Literacy Practices We Support

The core literacy practices we support are detailed below. Each has a strong research base and can be adapted to meet the needs of all learners. When implemented well, they allow all students the opportunity to become strong readers and writers.

 

Explicit, Systematic Phonics Instruction

The research is clear: explicit, systematic phonics instruction is a vital part of reading instruction. Without this, students may learn how to “read” by memorizing shorter words and struggle when they encounter longer, more complex words as they progress through school. Phonics instruction also improves students’ ability to spell, which in turn increases writing fluency. Finally, explicit phonics instruction for all K-2 students is the only way for schools to properly implement the RtI process and set the stage to determine whether students need more specific decoding interventions.

Text-dependent Reading, Writing, and Discussion

Text-dependent reading is often confused for whole class “sit and get” instruction. However, true text-dependent instruction includes a mix of students reading, writing, and discussing a text in whole group, small groups, with a partner, and on their own. It goes beyond low-level, literal text-dependent questions to include tasks that develop students’ analysis and higher-order thinking skills. The texts chosen for instruction include grade-level, complex texts and lesson tasks are designed to lead students towards a deep understanding the text.

 

Text-dependent writing asks students to respond to a prompt using evidence from a text they have read. This can be blended with the more typical writing workshop/process writing approach by explicitly teaching students to brainstorm, draft, revise, edit, and publish their text-dependent responses.

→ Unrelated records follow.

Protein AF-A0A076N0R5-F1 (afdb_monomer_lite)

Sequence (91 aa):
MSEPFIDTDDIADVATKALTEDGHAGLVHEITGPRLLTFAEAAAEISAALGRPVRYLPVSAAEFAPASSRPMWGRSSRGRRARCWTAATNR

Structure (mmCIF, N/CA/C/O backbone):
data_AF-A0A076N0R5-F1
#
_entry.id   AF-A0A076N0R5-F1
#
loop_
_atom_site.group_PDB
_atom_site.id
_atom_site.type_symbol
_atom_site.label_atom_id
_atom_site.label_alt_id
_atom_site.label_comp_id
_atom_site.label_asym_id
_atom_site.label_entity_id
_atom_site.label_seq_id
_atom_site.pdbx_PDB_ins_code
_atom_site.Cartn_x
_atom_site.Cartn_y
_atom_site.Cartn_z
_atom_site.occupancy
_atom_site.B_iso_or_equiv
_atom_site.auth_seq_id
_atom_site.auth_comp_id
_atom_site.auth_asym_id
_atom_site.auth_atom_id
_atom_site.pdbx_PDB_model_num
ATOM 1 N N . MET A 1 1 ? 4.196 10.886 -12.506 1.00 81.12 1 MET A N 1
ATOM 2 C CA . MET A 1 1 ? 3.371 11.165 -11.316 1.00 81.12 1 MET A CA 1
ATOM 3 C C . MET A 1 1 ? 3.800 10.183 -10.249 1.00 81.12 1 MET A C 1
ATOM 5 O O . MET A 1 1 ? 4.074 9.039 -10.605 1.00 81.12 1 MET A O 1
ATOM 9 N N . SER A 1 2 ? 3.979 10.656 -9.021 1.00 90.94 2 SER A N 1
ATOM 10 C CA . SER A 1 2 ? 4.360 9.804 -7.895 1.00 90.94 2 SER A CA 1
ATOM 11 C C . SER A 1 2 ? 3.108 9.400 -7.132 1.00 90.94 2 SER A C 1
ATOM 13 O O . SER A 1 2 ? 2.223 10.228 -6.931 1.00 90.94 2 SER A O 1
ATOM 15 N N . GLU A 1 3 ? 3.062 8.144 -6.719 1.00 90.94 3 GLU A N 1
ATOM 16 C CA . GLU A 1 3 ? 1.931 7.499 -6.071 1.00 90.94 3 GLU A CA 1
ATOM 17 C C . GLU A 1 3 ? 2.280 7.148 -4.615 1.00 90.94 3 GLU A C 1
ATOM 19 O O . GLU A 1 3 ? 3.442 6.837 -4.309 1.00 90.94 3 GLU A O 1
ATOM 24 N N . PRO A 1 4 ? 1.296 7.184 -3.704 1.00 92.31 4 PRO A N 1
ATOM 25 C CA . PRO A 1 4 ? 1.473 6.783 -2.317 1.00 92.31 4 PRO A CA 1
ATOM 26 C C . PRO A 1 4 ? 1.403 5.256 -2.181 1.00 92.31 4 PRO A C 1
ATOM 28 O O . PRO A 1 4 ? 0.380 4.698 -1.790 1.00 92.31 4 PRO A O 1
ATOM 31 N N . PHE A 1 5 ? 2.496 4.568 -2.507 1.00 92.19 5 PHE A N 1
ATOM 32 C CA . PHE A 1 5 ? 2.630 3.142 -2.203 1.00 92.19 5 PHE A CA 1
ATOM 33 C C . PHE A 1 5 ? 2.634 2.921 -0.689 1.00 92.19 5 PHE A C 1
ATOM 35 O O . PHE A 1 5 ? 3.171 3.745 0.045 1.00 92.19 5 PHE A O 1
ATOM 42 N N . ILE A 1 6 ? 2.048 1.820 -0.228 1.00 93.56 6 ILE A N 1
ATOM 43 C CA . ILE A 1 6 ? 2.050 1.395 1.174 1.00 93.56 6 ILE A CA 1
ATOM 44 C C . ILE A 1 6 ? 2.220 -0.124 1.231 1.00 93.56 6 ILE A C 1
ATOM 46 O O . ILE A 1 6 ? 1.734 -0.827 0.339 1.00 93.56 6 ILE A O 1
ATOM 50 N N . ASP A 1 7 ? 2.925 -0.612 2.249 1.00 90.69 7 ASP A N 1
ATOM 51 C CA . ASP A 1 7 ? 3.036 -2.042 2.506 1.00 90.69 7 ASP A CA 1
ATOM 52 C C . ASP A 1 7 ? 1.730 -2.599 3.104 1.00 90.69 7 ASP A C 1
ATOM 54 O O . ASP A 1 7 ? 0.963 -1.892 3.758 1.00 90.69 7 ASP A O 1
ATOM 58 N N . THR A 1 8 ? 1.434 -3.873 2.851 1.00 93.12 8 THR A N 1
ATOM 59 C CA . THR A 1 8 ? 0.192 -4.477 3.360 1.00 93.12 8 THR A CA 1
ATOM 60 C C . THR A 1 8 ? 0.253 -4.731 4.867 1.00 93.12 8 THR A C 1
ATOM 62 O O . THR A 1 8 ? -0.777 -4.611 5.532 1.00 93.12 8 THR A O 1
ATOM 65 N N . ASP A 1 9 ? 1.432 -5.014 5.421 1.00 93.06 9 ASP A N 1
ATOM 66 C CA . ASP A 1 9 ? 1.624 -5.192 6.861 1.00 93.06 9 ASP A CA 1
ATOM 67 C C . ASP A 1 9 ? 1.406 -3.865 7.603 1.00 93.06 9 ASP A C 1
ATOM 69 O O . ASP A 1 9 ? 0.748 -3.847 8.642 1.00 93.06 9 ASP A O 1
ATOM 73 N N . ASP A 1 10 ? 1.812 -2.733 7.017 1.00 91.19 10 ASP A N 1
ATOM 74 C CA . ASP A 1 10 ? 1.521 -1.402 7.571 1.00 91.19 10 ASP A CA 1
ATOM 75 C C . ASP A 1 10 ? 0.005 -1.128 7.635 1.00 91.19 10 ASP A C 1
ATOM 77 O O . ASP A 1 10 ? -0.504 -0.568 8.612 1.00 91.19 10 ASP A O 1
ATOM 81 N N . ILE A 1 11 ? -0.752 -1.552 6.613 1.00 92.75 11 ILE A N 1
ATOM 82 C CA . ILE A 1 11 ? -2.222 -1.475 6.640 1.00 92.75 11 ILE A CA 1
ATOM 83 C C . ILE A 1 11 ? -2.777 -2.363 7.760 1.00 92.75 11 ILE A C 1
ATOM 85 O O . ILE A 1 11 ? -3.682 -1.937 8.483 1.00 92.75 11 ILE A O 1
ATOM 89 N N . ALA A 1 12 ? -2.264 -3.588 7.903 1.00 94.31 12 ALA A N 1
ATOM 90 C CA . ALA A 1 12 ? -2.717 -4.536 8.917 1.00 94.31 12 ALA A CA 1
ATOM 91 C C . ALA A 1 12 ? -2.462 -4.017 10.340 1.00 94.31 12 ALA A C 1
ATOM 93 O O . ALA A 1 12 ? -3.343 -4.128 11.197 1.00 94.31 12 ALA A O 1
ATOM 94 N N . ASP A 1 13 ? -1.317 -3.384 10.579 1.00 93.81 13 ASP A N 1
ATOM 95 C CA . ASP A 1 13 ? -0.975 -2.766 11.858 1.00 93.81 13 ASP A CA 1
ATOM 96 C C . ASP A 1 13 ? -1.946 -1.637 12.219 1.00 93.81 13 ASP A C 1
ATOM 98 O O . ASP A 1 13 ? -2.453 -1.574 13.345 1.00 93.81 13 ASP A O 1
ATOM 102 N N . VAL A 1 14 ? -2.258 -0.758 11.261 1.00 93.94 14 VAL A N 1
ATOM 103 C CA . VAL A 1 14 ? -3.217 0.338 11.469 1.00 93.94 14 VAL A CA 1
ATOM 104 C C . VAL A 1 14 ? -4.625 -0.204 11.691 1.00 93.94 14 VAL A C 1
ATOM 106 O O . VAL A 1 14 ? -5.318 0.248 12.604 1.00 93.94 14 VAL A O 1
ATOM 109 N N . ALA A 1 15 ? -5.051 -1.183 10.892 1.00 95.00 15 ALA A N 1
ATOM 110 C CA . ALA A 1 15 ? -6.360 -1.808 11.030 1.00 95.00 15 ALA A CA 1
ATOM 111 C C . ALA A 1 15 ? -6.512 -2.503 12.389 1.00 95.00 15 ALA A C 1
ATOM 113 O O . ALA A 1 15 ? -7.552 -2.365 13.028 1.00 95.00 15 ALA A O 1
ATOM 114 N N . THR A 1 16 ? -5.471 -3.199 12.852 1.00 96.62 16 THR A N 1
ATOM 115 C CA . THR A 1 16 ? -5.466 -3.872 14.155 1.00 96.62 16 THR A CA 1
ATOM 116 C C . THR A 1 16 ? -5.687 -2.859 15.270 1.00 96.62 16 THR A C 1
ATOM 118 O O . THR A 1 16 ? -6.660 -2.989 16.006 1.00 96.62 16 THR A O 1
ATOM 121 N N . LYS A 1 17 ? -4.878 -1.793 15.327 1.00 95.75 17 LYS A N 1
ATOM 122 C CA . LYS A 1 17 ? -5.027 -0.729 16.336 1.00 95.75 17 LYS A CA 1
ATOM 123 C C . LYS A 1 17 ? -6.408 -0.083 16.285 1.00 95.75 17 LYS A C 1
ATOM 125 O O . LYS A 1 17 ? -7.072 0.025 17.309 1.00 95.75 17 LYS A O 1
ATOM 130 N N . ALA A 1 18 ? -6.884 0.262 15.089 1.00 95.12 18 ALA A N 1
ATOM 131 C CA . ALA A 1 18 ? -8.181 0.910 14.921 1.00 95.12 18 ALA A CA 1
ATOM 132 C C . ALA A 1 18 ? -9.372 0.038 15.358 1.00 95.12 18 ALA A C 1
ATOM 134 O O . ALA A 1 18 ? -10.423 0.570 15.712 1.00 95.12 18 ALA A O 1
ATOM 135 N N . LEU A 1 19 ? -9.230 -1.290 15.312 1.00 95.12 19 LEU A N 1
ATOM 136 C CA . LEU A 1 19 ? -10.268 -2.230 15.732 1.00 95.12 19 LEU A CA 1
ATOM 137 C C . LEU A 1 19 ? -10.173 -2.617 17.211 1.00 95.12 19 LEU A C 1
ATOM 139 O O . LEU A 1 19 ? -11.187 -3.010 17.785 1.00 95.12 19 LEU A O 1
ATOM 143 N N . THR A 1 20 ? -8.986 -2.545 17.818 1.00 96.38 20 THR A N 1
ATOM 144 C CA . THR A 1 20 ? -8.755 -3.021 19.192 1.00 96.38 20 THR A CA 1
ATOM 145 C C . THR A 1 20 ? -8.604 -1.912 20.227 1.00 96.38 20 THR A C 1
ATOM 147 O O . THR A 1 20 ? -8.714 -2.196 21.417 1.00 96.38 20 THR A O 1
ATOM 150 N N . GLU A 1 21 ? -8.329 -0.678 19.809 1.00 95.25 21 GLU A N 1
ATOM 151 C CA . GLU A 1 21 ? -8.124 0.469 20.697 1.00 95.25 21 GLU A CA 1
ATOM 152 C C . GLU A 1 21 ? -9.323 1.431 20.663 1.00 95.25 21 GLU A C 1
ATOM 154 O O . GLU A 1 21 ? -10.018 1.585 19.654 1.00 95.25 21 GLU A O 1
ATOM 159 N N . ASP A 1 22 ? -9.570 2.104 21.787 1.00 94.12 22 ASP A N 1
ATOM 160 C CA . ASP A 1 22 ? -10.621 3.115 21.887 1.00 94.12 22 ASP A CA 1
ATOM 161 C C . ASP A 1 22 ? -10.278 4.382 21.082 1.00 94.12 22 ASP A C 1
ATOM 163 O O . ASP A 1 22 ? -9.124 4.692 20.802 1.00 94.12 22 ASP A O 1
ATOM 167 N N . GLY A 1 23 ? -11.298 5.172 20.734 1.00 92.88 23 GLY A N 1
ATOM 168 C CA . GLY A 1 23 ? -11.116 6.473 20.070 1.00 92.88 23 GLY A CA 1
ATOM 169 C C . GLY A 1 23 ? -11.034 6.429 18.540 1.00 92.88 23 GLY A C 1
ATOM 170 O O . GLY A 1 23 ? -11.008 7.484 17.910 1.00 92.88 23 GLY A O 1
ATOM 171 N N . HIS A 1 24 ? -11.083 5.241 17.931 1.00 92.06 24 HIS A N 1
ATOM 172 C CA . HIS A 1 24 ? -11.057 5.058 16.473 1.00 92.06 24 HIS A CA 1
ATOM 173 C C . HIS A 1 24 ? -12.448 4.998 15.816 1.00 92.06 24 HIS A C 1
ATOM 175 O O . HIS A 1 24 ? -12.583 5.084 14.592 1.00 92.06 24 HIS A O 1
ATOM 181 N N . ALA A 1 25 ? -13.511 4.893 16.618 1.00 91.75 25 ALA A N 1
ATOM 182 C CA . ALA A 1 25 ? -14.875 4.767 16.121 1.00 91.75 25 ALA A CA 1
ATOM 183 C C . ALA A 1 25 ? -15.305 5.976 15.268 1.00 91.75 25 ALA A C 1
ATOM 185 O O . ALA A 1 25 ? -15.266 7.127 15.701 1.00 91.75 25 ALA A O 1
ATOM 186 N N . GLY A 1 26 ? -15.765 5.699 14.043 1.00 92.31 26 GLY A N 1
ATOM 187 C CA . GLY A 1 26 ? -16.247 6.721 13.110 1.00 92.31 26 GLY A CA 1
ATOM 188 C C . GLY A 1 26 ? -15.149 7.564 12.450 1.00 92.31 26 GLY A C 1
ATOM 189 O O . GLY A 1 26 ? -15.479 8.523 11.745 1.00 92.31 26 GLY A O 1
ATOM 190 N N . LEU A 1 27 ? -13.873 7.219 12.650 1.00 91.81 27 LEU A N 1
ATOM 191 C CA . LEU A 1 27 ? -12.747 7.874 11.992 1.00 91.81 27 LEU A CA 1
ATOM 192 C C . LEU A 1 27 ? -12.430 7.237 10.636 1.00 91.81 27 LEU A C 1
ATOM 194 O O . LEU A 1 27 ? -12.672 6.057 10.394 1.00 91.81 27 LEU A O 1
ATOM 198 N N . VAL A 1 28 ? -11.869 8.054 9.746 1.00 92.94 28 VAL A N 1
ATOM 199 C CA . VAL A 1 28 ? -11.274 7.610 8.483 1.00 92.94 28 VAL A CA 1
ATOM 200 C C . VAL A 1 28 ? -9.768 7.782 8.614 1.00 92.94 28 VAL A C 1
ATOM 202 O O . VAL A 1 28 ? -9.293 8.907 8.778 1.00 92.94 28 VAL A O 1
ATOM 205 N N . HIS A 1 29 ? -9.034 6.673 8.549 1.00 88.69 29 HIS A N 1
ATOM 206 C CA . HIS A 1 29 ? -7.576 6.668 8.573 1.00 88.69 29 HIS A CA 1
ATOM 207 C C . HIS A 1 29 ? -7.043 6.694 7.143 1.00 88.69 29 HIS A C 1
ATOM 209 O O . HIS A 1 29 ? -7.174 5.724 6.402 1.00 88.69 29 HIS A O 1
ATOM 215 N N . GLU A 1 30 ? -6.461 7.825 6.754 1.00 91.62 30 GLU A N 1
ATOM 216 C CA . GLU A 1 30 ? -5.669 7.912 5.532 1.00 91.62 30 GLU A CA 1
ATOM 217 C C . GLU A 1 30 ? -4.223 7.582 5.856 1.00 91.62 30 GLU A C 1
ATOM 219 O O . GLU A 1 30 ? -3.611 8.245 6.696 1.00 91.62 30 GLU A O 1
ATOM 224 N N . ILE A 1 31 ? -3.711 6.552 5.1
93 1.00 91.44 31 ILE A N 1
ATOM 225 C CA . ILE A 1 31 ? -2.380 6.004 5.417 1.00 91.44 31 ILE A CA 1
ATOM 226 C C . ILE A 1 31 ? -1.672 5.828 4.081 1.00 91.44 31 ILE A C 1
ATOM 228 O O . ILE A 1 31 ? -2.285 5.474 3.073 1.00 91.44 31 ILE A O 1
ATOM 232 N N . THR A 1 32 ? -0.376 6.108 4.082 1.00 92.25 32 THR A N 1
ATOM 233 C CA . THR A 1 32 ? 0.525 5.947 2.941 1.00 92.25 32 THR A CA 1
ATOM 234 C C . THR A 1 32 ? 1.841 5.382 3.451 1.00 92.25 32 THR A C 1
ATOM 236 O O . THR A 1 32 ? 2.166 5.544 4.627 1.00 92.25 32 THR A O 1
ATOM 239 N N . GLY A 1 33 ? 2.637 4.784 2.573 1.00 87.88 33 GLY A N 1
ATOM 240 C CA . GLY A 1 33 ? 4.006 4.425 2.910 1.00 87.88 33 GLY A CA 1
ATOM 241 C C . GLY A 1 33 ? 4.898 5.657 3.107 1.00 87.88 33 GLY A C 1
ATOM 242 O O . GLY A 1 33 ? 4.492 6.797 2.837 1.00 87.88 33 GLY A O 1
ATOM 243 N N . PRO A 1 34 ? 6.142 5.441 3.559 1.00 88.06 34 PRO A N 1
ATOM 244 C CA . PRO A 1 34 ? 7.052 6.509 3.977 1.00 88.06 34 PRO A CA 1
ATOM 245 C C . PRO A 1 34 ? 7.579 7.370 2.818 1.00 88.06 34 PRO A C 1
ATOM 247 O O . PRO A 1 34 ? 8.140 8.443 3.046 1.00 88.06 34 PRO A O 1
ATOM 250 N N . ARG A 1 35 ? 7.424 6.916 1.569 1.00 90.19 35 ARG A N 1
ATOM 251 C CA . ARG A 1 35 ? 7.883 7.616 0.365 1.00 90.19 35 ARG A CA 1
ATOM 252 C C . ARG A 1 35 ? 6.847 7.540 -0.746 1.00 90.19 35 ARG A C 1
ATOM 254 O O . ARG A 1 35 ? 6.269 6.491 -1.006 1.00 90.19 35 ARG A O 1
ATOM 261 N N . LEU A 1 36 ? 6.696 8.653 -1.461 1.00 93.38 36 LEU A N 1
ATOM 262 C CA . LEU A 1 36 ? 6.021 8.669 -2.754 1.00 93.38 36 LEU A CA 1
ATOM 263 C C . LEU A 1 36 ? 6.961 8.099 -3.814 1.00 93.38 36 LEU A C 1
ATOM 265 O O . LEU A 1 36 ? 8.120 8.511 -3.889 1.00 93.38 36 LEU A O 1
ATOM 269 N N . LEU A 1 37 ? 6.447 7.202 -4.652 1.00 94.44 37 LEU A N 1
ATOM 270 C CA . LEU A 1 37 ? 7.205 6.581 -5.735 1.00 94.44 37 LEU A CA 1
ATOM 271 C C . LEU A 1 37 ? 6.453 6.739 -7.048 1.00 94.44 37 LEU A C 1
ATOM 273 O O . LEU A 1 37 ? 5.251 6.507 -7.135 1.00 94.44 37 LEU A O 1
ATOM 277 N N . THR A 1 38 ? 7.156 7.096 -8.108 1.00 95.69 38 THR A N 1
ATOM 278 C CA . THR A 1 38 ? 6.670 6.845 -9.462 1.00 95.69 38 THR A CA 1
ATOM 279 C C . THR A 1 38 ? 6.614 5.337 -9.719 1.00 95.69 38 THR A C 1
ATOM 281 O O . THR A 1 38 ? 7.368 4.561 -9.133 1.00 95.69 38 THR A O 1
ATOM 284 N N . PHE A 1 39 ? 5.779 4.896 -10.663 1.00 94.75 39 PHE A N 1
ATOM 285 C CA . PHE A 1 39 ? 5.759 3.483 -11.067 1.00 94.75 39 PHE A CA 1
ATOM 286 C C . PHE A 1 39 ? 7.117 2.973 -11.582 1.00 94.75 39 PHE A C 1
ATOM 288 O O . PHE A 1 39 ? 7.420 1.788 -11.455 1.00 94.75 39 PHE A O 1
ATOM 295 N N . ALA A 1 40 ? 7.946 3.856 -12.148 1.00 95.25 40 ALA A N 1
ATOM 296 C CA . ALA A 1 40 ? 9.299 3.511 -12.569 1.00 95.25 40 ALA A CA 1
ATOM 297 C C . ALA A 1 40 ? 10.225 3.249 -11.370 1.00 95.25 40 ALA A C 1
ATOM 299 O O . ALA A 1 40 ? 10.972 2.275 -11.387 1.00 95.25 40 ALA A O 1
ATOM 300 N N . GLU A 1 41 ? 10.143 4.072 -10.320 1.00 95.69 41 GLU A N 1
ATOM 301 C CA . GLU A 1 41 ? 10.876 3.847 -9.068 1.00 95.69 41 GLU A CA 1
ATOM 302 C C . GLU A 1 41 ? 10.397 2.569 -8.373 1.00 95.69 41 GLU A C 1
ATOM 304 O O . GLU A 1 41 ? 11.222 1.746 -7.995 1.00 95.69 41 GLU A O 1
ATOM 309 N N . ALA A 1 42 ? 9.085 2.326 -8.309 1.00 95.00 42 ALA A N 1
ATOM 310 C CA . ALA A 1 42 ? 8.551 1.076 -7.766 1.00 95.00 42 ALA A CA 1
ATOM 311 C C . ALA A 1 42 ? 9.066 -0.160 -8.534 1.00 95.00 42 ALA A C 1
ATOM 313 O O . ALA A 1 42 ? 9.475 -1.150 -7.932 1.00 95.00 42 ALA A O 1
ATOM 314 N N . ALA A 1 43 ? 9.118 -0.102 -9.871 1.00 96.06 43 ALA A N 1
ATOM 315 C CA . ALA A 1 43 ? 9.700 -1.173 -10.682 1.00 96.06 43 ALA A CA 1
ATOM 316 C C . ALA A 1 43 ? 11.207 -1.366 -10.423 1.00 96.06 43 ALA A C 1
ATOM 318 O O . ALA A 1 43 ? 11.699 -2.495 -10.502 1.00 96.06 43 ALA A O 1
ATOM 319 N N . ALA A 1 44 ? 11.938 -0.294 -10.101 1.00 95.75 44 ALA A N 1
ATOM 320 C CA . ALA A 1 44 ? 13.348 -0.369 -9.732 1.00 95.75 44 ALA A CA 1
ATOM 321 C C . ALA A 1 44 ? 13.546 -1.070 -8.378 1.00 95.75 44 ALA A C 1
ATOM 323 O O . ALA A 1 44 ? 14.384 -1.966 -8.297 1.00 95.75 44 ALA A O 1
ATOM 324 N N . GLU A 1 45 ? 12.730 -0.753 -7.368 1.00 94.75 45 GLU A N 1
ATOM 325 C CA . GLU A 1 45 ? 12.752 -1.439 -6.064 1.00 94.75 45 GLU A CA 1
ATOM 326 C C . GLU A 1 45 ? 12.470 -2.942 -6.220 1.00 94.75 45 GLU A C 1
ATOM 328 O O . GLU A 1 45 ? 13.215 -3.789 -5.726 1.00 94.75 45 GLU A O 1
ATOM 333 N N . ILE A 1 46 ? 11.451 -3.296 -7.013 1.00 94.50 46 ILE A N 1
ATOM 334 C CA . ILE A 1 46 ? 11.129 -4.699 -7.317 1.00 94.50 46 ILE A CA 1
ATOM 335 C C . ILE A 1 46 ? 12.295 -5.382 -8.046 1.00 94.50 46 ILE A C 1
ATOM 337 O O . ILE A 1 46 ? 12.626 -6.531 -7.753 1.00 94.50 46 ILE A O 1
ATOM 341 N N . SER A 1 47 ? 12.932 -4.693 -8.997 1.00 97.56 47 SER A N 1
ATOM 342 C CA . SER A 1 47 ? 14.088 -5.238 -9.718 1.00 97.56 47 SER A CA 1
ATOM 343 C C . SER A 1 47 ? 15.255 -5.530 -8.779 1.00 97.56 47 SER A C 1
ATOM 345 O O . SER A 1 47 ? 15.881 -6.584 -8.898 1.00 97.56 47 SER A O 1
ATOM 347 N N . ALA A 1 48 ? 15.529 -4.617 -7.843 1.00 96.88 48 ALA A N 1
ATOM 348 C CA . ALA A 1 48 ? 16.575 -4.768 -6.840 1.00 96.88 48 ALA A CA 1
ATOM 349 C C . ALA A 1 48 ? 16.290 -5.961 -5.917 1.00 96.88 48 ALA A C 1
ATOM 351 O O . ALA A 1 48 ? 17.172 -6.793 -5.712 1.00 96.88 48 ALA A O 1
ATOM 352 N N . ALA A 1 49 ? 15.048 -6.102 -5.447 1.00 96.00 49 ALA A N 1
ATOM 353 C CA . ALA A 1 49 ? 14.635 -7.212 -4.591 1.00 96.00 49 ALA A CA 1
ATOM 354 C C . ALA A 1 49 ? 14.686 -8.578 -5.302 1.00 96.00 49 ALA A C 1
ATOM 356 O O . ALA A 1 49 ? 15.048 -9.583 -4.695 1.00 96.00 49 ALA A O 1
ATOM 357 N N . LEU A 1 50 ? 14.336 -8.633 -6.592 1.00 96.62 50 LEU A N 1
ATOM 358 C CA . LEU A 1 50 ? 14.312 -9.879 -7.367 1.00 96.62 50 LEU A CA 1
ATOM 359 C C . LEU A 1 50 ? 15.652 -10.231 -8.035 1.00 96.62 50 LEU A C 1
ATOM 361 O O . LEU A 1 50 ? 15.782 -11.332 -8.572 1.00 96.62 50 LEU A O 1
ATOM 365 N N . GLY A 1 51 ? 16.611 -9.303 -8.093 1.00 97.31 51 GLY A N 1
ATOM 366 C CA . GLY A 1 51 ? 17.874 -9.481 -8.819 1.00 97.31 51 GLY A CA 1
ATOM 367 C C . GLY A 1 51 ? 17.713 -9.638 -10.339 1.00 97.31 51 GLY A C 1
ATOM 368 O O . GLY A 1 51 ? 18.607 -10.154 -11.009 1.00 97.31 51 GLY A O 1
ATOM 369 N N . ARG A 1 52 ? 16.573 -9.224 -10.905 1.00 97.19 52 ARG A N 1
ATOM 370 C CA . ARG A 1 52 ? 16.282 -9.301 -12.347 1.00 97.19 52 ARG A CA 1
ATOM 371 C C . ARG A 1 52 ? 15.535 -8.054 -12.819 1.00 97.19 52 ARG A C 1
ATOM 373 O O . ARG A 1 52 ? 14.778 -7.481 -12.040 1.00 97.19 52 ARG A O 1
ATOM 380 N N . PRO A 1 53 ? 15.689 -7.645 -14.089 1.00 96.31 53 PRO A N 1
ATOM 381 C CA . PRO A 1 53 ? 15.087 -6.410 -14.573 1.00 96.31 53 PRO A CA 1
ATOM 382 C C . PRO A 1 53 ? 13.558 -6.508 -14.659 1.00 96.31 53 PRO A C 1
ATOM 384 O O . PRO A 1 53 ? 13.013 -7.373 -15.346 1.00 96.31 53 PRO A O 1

We also support the use of “text sets,” or a sequence of texts on a particular topic that are arranged from least to most complex in a unit of study. The familiarity students gain with the topic and its Tier 3 vocabulary during a unit builds their knowledge and allows them to access more complex texts that may have originally been out of reach.

Targeted Small Group Instruction

Small group instruction needs to be targeted to the needs of students and enhance the impact of a lesson. This goes beyond the traditional guided reading approach and moves towards grouping students based on specific skills, creating instruction to address these skills, and adjusting groups once these areas are mastered.